ADP + ADP → ATP + AMP
This reaction will continue to produce ATP if there are adequate levels of ADP in the cell and if the free concentration of AMP remains low.
Key points:
Adenosine monophosphate deaminase (AMP deaminase) is an enzyme that converts adenosine monophosphate (AMP) to inosine monophosphate (IMP), and in doing so produces ammonia (NH3).
AMP → IMP + NH3
This reaction does not produce ATP, but is important as it ensures that the free-AMP concentration in a cell remains low. This also promotes phosphate transfer and ATP re-synthesis from ADP by minimising product inhibition of the adenylate kinase reaction.

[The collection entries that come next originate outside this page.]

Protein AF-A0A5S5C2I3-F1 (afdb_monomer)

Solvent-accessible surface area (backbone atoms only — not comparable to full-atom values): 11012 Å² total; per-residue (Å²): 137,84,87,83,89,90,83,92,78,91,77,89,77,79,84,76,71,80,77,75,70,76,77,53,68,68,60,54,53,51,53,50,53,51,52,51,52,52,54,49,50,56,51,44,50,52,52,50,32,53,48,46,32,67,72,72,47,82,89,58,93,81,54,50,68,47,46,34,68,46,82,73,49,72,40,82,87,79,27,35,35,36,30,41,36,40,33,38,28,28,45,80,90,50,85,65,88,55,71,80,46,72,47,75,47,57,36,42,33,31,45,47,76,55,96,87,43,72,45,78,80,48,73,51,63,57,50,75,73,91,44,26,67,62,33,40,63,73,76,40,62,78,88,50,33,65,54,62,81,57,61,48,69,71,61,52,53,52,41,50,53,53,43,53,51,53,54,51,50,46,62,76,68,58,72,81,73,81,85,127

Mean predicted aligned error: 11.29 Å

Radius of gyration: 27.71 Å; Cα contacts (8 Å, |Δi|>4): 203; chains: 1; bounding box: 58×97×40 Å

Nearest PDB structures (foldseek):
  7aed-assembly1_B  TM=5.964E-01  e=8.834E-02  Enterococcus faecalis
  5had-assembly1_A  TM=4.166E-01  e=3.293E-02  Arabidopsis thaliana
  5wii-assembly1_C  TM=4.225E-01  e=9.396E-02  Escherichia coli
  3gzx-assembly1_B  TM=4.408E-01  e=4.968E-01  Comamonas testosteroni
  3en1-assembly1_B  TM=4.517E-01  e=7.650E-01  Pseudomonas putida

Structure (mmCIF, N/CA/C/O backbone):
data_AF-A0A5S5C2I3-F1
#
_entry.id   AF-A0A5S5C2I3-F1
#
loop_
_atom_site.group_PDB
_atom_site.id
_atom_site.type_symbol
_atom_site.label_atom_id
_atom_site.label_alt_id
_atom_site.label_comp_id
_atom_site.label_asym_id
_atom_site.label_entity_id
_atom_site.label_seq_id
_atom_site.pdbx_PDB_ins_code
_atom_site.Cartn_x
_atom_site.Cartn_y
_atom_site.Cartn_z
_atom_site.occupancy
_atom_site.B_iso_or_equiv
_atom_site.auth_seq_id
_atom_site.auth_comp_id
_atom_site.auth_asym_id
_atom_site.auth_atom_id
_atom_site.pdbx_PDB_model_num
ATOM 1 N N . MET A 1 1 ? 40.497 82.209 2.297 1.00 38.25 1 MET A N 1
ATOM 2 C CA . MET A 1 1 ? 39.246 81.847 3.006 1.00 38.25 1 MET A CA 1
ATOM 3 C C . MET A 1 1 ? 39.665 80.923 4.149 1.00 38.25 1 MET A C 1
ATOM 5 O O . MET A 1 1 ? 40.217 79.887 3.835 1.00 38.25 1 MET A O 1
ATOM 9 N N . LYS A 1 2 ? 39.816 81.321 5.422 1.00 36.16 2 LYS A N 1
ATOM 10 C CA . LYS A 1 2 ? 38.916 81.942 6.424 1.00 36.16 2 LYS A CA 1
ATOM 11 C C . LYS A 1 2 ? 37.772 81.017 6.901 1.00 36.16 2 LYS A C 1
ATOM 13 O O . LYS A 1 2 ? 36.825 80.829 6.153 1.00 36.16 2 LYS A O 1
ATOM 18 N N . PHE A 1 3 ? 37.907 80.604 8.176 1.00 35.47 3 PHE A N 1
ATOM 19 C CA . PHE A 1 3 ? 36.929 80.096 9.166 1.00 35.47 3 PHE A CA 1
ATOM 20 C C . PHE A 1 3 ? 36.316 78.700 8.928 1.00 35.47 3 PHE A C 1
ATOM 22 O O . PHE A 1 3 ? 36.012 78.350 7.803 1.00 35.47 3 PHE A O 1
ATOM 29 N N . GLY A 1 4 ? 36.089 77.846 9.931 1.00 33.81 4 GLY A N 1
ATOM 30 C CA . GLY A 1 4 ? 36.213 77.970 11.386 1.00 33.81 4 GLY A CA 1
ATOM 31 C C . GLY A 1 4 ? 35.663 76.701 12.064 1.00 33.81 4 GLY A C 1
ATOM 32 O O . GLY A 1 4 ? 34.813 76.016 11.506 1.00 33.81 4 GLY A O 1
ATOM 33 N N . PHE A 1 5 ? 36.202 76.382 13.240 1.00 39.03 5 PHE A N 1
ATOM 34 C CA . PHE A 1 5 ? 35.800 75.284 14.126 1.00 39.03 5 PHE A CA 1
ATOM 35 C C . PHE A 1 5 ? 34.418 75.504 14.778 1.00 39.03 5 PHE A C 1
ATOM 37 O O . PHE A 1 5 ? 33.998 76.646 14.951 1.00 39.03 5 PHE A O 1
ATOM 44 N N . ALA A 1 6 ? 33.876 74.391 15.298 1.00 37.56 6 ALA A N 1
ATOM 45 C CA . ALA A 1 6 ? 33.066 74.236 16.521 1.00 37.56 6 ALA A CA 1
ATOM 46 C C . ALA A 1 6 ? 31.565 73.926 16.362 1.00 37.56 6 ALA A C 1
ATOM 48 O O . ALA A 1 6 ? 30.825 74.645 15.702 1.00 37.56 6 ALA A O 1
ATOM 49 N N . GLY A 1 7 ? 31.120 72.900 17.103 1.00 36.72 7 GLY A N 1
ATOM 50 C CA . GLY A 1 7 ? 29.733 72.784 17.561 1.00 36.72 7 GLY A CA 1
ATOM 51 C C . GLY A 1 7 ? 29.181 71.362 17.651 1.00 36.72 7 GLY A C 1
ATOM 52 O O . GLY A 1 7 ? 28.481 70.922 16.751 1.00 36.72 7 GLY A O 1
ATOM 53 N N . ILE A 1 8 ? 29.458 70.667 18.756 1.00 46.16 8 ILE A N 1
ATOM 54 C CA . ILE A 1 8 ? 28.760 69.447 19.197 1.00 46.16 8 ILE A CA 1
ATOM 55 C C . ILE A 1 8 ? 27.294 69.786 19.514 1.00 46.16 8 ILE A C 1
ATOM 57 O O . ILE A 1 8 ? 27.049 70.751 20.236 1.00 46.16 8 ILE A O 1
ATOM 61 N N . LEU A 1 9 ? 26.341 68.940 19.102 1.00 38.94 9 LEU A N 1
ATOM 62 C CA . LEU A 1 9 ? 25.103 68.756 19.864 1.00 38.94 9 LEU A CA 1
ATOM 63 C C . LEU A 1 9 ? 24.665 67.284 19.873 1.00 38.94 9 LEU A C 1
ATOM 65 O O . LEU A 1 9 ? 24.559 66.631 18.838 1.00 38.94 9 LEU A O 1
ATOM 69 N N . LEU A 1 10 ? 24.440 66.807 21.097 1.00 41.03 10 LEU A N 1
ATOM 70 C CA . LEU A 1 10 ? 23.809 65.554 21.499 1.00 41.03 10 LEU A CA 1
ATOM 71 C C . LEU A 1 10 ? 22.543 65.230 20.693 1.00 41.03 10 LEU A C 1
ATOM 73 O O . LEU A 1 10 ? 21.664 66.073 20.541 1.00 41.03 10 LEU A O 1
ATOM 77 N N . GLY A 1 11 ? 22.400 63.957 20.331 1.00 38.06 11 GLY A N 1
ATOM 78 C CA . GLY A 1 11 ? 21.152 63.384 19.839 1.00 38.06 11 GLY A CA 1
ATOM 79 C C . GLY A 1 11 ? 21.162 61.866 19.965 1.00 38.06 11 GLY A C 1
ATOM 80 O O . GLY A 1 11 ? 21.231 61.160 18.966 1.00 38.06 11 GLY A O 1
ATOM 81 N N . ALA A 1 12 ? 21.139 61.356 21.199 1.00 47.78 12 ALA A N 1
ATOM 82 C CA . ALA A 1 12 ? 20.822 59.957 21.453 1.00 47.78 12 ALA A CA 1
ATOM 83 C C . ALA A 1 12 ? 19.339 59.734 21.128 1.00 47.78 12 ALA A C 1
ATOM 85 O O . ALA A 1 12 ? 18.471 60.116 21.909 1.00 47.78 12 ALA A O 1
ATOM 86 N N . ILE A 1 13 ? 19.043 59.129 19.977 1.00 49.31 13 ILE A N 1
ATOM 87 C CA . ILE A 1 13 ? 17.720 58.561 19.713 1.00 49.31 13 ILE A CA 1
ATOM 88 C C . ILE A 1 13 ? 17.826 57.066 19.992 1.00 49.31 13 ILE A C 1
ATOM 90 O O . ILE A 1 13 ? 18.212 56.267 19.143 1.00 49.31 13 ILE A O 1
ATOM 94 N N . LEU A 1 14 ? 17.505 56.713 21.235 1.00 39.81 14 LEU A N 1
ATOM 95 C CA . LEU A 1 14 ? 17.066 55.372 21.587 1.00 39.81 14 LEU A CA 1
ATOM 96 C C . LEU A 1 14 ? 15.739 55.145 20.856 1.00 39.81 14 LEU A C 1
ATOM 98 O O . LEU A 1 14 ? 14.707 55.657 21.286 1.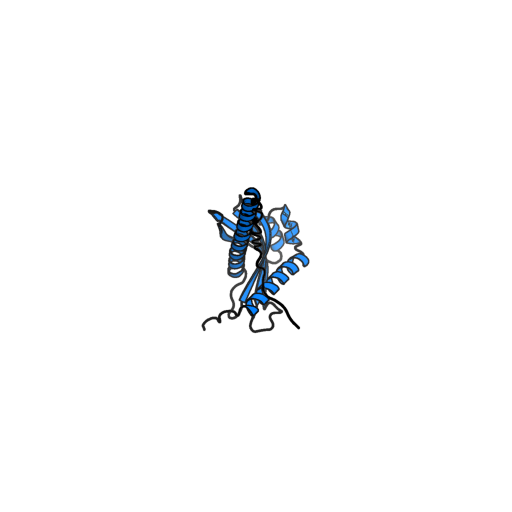00 39.81 14 LEU A O 1
ATOM 102 N N . VAL A 1 15 ? 15.749 54.397 19.751 1.00 48.88 15 VAL A N 1
ATOM 103 C CA . VAL A 1 15 ? 14.509 53.794 19.249 1.00 48.88 15 VAL A CA 1
ATOM 104 C C . VAL A 1 15 ? 14.208 52.619 20.171 1.00 48.88 15 VAL A C 1
ATOM 106 O O . VAL A 1 15 ? 14.651 51.491 19.983 1.00 48.88 15 VAL A O 1
ATOM 109 N N . THR A 1 16 ? 13.522 52.957 21.255 1.00 47.41 16 THR A N 1
ATOM 110 C CA . THR A 1 16 ? 12.793 52.041 22.116 1.00 47.41 16 THR A CA 1
ATOM 111 C C . THR A 1 16 ? 11.736 51.297 21.313 1.00 47.41 16 THR A C 1
ATOM 113 O O . THR A 1 16 ? 10.998 51.912 20.547 1.00 47.41 16 THR A O 1
ATOM 116 N N . GLY A 1 17 ? 11.604 50.004 21.600 1.00 39.47 17 GLY A N 1
ATOM 117 C CA . GLY A 1 17 ? 10.402 49.237 21.312 1.00 39.47 17 GLY A CA 1
ATOM 118 C C . GLY A 1 17 ? 10.567 48.273 20.151 1.00 39.47 17 GLY A C 1
ATOM 119 O O . GLY A 1 17 ? 10.046 48.510 19.067 1.00 39.47 17 GLY A O 1
ATOM 120 N N . CYS A 1 18 ? 11.167 47.110 20.425 1.00 42.12 18 CYS A N 1
ATOM 121 C CA . CYS A 1 18 ? 10.548 45.897 19.908 1.00 42.12 18 CYS A CA 1
ATOM 122 C C . CYS A 1 18 ? 9.095 45.968 20.373 1.00 42.12 18 CYS A C 1
ATOM 124 O O . CYS A 1 18 ? 8.834 45.978 21.579 1.00 42.12 18 CYS A O 1
ATOM 126 N N . ALA A 1 19 ? 8.162 46.118 19.438 1.00 44.47 19 ALA A N 1
ATOM 127 C CA . ALA A 1 19 ? 6.795 45.755 19.724 1.00 44.47 19 ALA A CA 1
ATOM 128 C C . ALA A 1 19 ? 6.862 44.290 20.159 1.00 44.47 19 ALA A C 1
ATOM 130 O O . ALA A 1 19 ? 7.099 43.398 19.349 1.00 44.47 19 ALA A O 1
ATOM 131 N N . ASN A 1 20 ? 6.751 44.053 21.464 1.00 49.56 20 ASN A N 1
ATOM 132 C CA . ASN A 1 20 ? 6.302 42.772 21.956 1.00 49.56 20 ASN A CA 1
ATOM 133 C C . ASN A 1 20 ? 4.873 42.648 21.434 1.00 49.56 20 ASN A C 1
ATOM 135 O O . ASN A 1 20 ? 3.922 43.067 22.094 1.00 49.56 20 ASN A O 1
ATOM 139 N N . GLU A 1 21 ? 4.723 42.112 20.226 1.00 52.91 21 GLU A N 1
ATOM 140 C CA . GLU A 1 21 ? 3.522 41.365 19.910 1.00 52.91 21 GLU A CA 1
ATOM 141 C C . GLU A 1 21 ? 3.450 40.301 20.997 1.00 52.91 21 GLU A C 1
ATOM 143 O O . GLU A 1 21 ? 4.338 39.455 21.135 1.00 52.91 21 GLU A O 1
ATOM 148 N N . ALA A 1 22 ? 2.471 40.446 21.888 1.00 51.91 22 ALA A N 1
ATOM 149 C CA . ALA A 1 22 ? 2.154 39.409 22.840 1.00 51.91 22 ALA A CA 1
ATOM 150 C C . ALA A 1 22 ? 1.818 38.179 22.000 1.00 51.91 22 ALA A C 1
ATOM 152 O O . ALA A 1 22 ? 0.734 38.102 21.426 1.00 51.91 22 ALA A O 1
ATOM 153 N N . VAL A 1 23 ? 2.787 37.272 21.867 1.00 54.22 23 VAL A N 1
ATOM 154 C CA . VAL A 1 23 ? 2.592 35.978 21.231 1.00 54.22 23 VAL A CA 1
ATOM 155 C C . VAL A 1 23 ? 1.415 35.344 21.953 1.00 54.22 23 VAL A C 1
ATOM 157 O O . VAL A 1 23 ? 1.484 35.033 23.145 1.00 54.22 23 VAL A O 1
ATOM 160 N N . ASN A 1 24 ? 0.291 35.268 21.249 1.00 61.22 24 ASN A N 1
ATOM 161 C CA . ASN A 1 24 ? -0.943 34.759 21.799 1.00 61.22 24 ASN A CA 1
ATOM 162 C C . ASN A 1 24 ? -0.712 33.281 22.130 1.00 61.22 24 ASN A C 1
ATOM 164 O O . ASN A 1 24 ? -0.425 32.479 21.246 1.00 61.22 24 ASN A O 1
ATOM 168 N N . VAL A 1 25 ? -0.799 32.921 23.411 1.00 61.44 25 VAL A N 1
ATOM 169 C CA . VAL A 1 25 ? -0.499 31.564 23.903 1.00 61.44 25 VAL A CA 1
ATOM 170 C C . VAL A 1 25 ? -1.379 30.511 23.213 1.00 61.44 25 VAL A C 1
ATOM 172 O O . VAL A 1 25 ? -0.941 29.379 23.010 1.00 61.44 25 VAL A O 1
ATOM 175 N N . GLN A 1 26 ? -2.586 30.892 22.777 1.00 61.56 26 GLN A N 1
ATOM 176 C CA . GLN A 1 26 ? -3.444 30.052 21.939 1.00 61.56 26 GLN A CA 1
ATOM 177 C C . GLN A 1 26 ? -2.823 29.721 20.571 1.00 61.56 26 GLN A C 1
ATOM 179 O O . GLN A 1 26 ? -2.954 28.592 20.114 1.00 61.56 26 GLN A O 1
ATOM 184 N N . ASP A 1 27 ? -2.134 30.670 19.941 1.00 59.06 27 ASP A N 1
ATOM 185 C CA . ASP A 1 27 ? -1.562 30.530 18.593 1.00 59.06 27 ASP A CA 1
ATOM 186 C C . ASP A 1 27 ? -0.344 29.588 18.598 1.00 59.06 27 ASP A C 1
ATOM 188 O O . ASP A 1 27 ? -0.158 28.749 17.718 1.00 59.06 27 ASP A O 1
ATOM 192 N N . VAL A 1 28 ? 0.439 29.630 19.683 1.00 68.94 28 VAL A N 1
ATOM 193 C CA . VAL A 1 28 ? 1.574 28.717 19.903 1.00 68.94 28 VAL A CA 1
ATOM 194 C C . VAL A 1 28 ? 1.106 27.282 20.140 1.00 68.94 28 VAL A C 1
ATOM 196 O O . VAL A 1 28 ? 1.698 26.344 19.612 1.00 68.94 28 VAL A O 1
ATOM 199 N N . ALA A 1 29 ? 0.043 27.089 20.926 1.00 69.38 29 ALA A N 1
ATOM 200 C CA . ALA A 1 29 ? -0.489 25.759 21.218 1.00 69.38 29 ALA A CA 1
ATOM 201 C C . ALA A 1 29 ? -1.082 25.080 19.971 1.00 69.38 29 ALA A C 1
ATOM 203 O O . ALA A 1 29 ? -0.898 23.878 19.788 1.00 69.38 29 ALA A O 1
ATOM 204 N N . VAL A 1 30 ? -1.744 25.849 19.099 1.00 75.50 30 VAL A N 1
ATOM 205 C CA . VAL A 1 30 ? -2.261 25.352 17.814 1.00 75.50 30 VAL A CA 1
ATOM 206 C C . VAL A 1 30 ? -1.109 24.935 16.895 1.00 75.50 30 VAL A C 1
ATOM 208 O O . VAL A 1 30 ? -1.102 23.804 16.414 1.00 75.50 30 VAL A O 1
ATOM 211 N N . SER A 1 31 ? -0.080 25.776 16.752 1.00 76.50 31 SER A N 1
ATOM 212 C CA . SER A 1 31 ? 1.103 25.472 15.933 1.00 76.50 31 SER A CA 1
ATOM 213 C C . SER A 1 31 ? 1.877 24.231 16.417 1.00 76.50 31 SER A C 1
ATOM 215 O O . SER A 1 31 ? 2.360 23.432 15.609 1.00 76.50 31 SER A O 1
ATOM 217 N N . LEU A 1 32 ? 1.962 24.019 17.736 1.00 76.81 32 LEU A N 1
ATOM 218 C CA . LEU A 1 32 ? 2.594 22.835 18.332 1.00 76.81 32 LEU A CA 1
ATOM 219 C C . LEU A 1 32 ? 1.813 21.543 18.046 1.00 76.81 32 LEU A C 1
ATOM 221 O O . LEU A 1 32 ? 2.427 20.519 17.743 1.00 76.81 32 LEU A O 1
ATOM 225 N N . GLU A 1 33 ? 0.481 21.573 18.134 1.00 79.88 33 GLU A N 1
ATOM 226 C CA . GLU A 1 33 ? -0.364 20.407 17.839 1.00 79.88 33 GLU A CA 1
ATOM 227 C C . GLU A 1 33 ? -0.356 20.054 16.346 1.00 79.88 33 GLU A C 1
ATOM 229 O O . GLU A 1 33 ? -0.288 18.875 15.992 1.00 79.88 33 GLU A O 1
ATOM 234 N N . GLU A 1 34 ? -0.341 21.055 15.464 1.00 80.75 34 GLU A N 1
ATOM 235 C CA . GLU A 1 34 ? -0.199 20.850 14.019 1.00 80.75 34 GLU A CA 1
ATOM 236 C C . GLU A 1 34 ? 1.154 20.219 13.678 1.00 80.75 34 GLU A C 1
ATOM 238 O O . GLU A 1 34 ? 1.198 19.149 13.069 1.00 80.75 34 GLU A O 1
ATOM 243 N N . THR A 1 35 ? 2.250 20.790 14.186 1.00 80.19 35 THR A N 1
ATOM 244 C CA . THR A 1 35 ? 3.609 20.262 13.975 1.00 80.19 35 THR A CA 1
ATOM 245 C C . THR A 1 35 ? 3.746 18.826 14.489 1.00 80.19 35 THR A C 1
ATOM 247 O O . THR A 1 35 ? 4.346 17.961 13.843 1.00 80.19 35 THR A O 1
ATOM 250 N N . LYS A 1 36 ? 3.172 18.535 15.663 1.00 81.56 36 LYS A N 1
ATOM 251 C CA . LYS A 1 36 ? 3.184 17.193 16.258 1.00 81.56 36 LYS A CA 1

Ammonia is the end-product of the Adenosine monophosphate (AMP) deaminase reaction. This can be toxic to cells but is usually removed into the blood for circulation to the liver and subsequently converted to urea through the Urea cycle (see Urea cycle pathway).
Adenosine Triphosphatase (ATPase) is a class of enzymes that removes the phosphate group (Pi) from ATP through a process of hydrolysis and in doing so releases energy for use in cell processes.
ATP + H2O→ ADP + Pi + energy
ATPases are usually described by their cell or tissue location and function.
For example, muscle requires an increase in energy for muscle contraction. For myosin cross-bridge recycling about 60-70% of the increased ATP breakdown occurs by myosin ATPase, whilst the remainder of ATP (20-30%) is used for sarcoplasmic reticulum calcium cycling by Ca2+ ATPase and in the muscle membrane (<10%) by Na+/K+ ATPase.